# The problem
Only one stretch of the records below is wanted: the lines from the one holding "pLDDT: mean 77.59, std" through the one holding "ATOM 1 N N .". Return it exactly, both ends included.

--- Records for processing Enclosed Below ---

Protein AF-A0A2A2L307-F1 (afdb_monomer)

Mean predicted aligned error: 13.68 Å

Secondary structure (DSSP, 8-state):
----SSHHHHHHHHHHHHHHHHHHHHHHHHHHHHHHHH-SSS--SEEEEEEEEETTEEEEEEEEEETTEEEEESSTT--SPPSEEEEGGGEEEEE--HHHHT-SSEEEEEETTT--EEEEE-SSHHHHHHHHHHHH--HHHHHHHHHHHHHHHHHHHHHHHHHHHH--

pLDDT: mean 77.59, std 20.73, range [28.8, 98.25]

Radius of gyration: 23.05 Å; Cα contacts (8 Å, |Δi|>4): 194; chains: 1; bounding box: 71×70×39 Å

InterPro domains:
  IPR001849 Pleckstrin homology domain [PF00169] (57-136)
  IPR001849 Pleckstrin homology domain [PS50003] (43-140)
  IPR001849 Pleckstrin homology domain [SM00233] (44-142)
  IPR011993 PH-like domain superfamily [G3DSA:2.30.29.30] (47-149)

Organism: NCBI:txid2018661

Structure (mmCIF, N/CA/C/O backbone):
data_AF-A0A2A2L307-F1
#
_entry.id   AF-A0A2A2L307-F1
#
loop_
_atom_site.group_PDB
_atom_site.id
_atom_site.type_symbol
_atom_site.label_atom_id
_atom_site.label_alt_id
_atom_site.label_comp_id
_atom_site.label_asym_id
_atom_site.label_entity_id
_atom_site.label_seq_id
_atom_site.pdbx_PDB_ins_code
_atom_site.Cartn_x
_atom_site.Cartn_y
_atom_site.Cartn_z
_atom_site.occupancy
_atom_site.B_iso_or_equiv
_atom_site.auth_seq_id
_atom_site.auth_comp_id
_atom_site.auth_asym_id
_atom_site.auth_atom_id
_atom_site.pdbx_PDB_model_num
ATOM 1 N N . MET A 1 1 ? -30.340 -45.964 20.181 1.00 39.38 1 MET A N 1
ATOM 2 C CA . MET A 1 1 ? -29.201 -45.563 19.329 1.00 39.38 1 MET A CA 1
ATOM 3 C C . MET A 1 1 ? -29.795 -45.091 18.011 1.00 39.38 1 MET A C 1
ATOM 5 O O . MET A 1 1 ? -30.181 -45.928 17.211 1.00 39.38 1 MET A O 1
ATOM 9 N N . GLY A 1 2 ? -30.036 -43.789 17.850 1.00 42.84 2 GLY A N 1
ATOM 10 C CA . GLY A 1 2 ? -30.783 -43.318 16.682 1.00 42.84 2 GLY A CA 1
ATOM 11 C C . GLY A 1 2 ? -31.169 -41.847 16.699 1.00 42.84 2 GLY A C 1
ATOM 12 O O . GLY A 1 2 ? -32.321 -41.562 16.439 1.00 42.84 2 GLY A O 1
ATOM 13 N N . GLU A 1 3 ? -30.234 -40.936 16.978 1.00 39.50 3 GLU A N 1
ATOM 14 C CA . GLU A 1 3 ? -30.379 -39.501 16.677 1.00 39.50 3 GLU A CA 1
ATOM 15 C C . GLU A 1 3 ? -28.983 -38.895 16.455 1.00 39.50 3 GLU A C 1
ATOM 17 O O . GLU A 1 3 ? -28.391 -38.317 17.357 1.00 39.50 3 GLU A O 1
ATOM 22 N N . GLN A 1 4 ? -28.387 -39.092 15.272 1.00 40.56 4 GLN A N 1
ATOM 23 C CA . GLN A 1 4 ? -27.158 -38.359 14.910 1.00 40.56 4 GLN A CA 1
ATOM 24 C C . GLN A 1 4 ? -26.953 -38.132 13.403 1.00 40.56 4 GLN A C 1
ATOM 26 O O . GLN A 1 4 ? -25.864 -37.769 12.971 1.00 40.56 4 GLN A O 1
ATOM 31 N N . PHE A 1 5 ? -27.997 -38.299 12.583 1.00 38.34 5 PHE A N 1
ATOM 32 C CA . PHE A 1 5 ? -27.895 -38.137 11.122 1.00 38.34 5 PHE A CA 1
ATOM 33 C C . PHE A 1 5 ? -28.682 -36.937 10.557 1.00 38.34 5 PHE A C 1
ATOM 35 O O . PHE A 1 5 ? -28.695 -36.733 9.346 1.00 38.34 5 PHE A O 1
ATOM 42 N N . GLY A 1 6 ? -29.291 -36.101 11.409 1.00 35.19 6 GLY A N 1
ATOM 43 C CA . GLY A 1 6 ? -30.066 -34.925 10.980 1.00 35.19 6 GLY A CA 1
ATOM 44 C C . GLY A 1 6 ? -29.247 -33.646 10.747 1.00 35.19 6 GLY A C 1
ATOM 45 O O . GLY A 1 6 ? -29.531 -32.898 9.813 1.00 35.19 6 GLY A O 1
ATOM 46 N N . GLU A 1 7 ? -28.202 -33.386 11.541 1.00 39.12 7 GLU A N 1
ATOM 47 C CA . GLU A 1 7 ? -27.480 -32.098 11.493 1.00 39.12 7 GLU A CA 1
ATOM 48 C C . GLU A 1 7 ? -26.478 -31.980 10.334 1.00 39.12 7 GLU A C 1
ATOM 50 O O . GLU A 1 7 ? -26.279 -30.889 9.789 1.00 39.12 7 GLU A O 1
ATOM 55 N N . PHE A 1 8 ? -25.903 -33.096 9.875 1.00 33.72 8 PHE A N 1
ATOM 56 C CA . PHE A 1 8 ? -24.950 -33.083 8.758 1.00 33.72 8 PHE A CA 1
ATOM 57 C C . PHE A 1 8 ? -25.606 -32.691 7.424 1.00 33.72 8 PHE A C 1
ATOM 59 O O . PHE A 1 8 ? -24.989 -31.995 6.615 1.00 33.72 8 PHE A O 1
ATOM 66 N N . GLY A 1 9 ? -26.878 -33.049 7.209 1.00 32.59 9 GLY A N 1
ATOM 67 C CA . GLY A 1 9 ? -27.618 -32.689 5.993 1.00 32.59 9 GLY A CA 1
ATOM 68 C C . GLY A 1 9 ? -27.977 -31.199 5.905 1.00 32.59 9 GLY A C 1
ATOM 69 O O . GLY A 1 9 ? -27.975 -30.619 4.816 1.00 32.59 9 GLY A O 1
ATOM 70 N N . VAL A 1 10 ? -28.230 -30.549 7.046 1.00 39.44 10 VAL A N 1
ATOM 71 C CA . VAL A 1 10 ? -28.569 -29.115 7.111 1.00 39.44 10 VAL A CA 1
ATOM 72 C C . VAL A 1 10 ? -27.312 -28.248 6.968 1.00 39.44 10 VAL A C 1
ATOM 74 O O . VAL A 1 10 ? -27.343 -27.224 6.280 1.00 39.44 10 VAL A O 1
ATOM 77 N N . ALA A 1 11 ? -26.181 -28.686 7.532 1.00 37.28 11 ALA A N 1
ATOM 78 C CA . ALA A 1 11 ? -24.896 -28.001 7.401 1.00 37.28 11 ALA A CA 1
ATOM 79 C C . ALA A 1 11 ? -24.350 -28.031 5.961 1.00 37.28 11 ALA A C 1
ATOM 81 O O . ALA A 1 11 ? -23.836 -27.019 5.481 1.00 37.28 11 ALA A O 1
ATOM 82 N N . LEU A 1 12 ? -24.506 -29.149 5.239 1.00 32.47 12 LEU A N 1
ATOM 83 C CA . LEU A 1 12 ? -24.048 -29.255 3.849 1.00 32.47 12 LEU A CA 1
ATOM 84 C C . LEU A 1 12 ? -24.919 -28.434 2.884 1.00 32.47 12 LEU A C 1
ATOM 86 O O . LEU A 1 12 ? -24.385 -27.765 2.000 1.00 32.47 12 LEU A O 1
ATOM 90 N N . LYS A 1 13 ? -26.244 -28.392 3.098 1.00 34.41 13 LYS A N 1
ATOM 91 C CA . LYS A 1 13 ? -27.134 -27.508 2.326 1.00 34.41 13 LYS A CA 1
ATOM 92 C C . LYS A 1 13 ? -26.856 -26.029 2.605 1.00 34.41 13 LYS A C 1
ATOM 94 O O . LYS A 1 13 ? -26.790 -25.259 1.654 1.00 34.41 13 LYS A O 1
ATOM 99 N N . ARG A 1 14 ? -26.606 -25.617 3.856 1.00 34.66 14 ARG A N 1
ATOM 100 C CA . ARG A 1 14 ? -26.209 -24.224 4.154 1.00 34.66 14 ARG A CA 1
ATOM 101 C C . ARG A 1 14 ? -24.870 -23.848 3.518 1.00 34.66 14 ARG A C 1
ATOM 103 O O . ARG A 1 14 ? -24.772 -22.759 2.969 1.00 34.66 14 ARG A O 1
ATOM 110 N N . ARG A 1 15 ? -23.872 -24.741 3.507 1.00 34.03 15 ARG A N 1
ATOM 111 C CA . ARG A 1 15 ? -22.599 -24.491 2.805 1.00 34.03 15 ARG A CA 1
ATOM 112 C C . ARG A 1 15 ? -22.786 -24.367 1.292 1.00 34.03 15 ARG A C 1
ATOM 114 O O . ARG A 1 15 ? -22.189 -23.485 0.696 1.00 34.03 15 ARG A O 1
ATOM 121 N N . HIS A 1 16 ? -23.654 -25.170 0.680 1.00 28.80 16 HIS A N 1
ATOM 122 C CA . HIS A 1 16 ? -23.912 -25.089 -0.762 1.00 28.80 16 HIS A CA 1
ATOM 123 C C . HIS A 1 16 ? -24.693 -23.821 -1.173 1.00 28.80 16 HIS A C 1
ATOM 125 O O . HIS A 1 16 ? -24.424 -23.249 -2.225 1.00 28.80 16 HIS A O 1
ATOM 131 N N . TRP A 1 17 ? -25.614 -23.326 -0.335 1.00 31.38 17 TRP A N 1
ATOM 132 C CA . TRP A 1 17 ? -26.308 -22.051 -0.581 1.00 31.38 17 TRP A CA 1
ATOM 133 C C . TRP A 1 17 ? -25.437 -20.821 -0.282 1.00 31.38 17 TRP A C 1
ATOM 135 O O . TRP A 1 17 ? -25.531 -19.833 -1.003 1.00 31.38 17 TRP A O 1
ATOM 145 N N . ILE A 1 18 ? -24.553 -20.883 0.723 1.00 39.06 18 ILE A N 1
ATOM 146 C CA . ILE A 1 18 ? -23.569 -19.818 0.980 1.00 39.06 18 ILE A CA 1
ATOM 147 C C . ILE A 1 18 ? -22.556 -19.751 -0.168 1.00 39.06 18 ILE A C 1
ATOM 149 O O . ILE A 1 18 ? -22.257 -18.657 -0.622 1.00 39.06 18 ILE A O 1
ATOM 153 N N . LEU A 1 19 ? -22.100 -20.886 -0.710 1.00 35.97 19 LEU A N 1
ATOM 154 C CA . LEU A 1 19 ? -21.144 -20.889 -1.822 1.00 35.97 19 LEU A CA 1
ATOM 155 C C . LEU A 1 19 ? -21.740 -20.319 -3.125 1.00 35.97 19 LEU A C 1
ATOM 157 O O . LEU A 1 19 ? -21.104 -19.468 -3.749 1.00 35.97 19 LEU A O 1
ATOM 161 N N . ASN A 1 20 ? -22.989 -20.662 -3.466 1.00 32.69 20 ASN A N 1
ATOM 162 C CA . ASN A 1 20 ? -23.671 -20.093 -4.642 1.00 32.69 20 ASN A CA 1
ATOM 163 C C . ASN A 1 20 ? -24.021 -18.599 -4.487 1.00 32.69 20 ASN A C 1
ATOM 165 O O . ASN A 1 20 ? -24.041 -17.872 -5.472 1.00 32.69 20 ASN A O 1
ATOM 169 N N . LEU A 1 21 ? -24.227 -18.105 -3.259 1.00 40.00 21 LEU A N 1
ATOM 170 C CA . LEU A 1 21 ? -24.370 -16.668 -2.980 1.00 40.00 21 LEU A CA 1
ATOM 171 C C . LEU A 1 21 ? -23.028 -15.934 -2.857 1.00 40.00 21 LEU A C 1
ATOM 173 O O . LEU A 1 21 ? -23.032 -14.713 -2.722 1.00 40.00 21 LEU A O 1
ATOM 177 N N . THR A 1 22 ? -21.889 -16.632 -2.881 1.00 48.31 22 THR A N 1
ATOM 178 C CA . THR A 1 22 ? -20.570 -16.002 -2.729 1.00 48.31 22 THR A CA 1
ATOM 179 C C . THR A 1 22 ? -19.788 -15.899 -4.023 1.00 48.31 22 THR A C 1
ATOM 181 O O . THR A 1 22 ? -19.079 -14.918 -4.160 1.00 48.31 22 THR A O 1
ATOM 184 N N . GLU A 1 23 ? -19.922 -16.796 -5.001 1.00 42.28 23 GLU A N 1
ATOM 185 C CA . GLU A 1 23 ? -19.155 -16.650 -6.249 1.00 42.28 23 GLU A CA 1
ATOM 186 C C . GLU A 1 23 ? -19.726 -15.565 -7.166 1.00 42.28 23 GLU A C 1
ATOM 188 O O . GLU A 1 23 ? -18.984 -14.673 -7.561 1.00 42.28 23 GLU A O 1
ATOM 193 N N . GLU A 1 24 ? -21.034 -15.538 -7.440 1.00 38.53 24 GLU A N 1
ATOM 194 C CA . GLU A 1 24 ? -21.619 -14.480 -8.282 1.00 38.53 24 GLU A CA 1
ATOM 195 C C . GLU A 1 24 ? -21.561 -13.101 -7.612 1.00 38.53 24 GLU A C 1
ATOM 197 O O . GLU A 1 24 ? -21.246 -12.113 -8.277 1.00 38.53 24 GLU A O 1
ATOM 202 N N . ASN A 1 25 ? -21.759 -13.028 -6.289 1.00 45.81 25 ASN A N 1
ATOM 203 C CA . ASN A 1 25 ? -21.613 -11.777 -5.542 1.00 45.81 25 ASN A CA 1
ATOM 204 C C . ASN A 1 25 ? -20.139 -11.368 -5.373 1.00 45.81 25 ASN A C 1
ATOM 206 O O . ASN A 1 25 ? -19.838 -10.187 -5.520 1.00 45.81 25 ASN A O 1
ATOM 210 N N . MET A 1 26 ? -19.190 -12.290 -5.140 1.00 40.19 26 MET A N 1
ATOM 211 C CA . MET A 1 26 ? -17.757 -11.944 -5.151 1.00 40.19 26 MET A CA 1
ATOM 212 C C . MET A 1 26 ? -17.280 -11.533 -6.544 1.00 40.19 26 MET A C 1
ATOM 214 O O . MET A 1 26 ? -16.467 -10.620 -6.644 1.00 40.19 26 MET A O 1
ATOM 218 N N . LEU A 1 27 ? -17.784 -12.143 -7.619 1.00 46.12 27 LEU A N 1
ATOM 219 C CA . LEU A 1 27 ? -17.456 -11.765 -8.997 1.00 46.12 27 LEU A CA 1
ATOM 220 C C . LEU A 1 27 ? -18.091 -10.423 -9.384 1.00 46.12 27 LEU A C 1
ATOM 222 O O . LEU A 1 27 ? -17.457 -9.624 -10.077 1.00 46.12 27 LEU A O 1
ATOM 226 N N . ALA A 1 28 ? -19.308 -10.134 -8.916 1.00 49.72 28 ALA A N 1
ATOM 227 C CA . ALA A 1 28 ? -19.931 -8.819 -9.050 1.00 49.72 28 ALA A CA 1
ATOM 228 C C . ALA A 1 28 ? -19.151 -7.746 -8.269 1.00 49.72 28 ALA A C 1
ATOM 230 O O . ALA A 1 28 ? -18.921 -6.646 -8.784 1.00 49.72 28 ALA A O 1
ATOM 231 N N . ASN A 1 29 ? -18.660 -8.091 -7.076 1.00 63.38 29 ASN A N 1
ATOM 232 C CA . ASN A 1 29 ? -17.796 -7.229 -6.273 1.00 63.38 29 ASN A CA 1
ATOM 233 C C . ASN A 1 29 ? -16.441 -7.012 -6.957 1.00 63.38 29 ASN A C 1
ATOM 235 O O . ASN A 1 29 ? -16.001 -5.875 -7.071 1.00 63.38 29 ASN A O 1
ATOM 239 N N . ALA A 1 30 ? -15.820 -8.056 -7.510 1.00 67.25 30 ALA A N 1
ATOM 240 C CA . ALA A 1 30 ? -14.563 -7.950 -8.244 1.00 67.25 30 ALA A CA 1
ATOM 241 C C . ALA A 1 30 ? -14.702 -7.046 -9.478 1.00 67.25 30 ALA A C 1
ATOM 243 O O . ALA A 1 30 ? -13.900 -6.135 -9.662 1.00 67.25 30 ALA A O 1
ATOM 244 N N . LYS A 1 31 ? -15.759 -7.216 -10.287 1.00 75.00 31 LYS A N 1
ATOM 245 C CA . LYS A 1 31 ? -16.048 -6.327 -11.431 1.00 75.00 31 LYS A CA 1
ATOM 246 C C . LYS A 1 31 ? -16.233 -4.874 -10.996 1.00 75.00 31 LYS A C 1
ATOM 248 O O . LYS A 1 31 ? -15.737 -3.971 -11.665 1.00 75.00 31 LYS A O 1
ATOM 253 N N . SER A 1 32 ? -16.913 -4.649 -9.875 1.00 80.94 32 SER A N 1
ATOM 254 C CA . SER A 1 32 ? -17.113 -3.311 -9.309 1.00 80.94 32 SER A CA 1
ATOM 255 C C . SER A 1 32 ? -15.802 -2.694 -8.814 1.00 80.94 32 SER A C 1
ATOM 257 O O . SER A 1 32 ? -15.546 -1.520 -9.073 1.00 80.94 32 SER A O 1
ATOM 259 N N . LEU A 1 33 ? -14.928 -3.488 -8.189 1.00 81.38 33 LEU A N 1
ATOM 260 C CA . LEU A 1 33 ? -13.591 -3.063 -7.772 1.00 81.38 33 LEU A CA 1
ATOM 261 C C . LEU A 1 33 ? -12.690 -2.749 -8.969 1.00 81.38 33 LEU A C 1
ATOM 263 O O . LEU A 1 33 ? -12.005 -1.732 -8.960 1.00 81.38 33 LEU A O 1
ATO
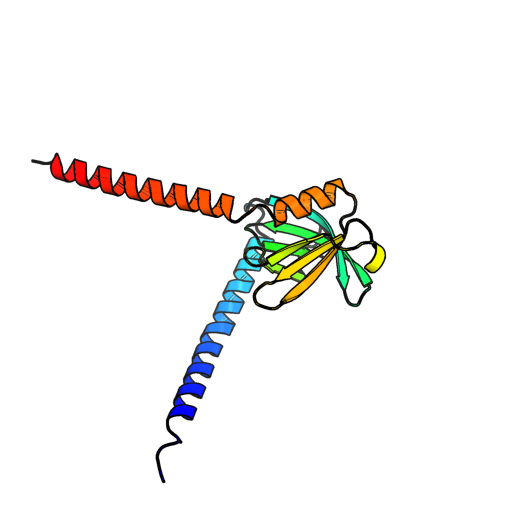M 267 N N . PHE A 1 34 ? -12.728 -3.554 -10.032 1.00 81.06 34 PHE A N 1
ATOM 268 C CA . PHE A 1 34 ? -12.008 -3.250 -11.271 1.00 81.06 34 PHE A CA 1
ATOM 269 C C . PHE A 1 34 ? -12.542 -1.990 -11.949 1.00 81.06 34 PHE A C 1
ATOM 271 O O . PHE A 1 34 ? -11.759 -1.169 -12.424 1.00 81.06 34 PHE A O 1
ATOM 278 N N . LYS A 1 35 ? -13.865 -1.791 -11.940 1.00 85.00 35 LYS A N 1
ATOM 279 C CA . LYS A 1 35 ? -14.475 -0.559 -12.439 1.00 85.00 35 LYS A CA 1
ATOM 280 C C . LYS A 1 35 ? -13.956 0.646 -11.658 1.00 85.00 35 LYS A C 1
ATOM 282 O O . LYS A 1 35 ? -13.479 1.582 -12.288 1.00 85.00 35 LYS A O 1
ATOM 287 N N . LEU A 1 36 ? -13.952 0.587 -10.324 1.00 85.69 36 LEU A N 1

--- End of Enclosed Records for processing ---

# Solved exercise
pLDDT: mean 77.59, std 20.73, range [28.8, 98.25]

Radius of gyration: 23.05 Å; Cα contacts (8 Å, |Δi|>4): 194; chains: 1; bounding box: 71×70×39 Å

InterPro domains:
  IPR001849 Pleckstrin homology domain [PF00169] (57-136)
  IPR001849 Pleckstrin homology domain [PS50003] (43-140)
  IPR001849 Pleckstrin homology domain [SM00233] (44-142)
  IPR011993 PH-like domain superfamily [G3DSA:2.30.29.30] (47-149)

Organism: NCBI:txid2018661

Structure (mmCIF, N/CA/C/O backbone):
data_AF-A0A2A2L307-F1
#
_entry.id   AF-A0A2A2L307-F1
#
loop_
_atom_site.group_PDB
_atom_site.id
_atom_site.type_symbol
_atom_site.label_atom_id
_atom_site.label_alt_id
_atom_site.label_comp_id
_atom_site.label_asym_id
_atom_site.label_entity_id
_atom_site.label_seq_id
_atom_site.pdbx_PDB_ins_code
_atom_site.Cartn_x
_atom_site.Cartn_y
_atom_site.Cartn_z
_atom_site.occupancy
_atom_site.B_iso_or_equiv
_atom_site.auth_seq_id
_atom_site.auth_comp_id
_atom_site.auth_asym_id
_atom_site.auth_atom_id
_atom_site.pdbx_PDB_model_num
ATOM 1 N N . MET A 1 1 ? -30.340 -45.964 20.181 1.00 39.38 1 MET A N 1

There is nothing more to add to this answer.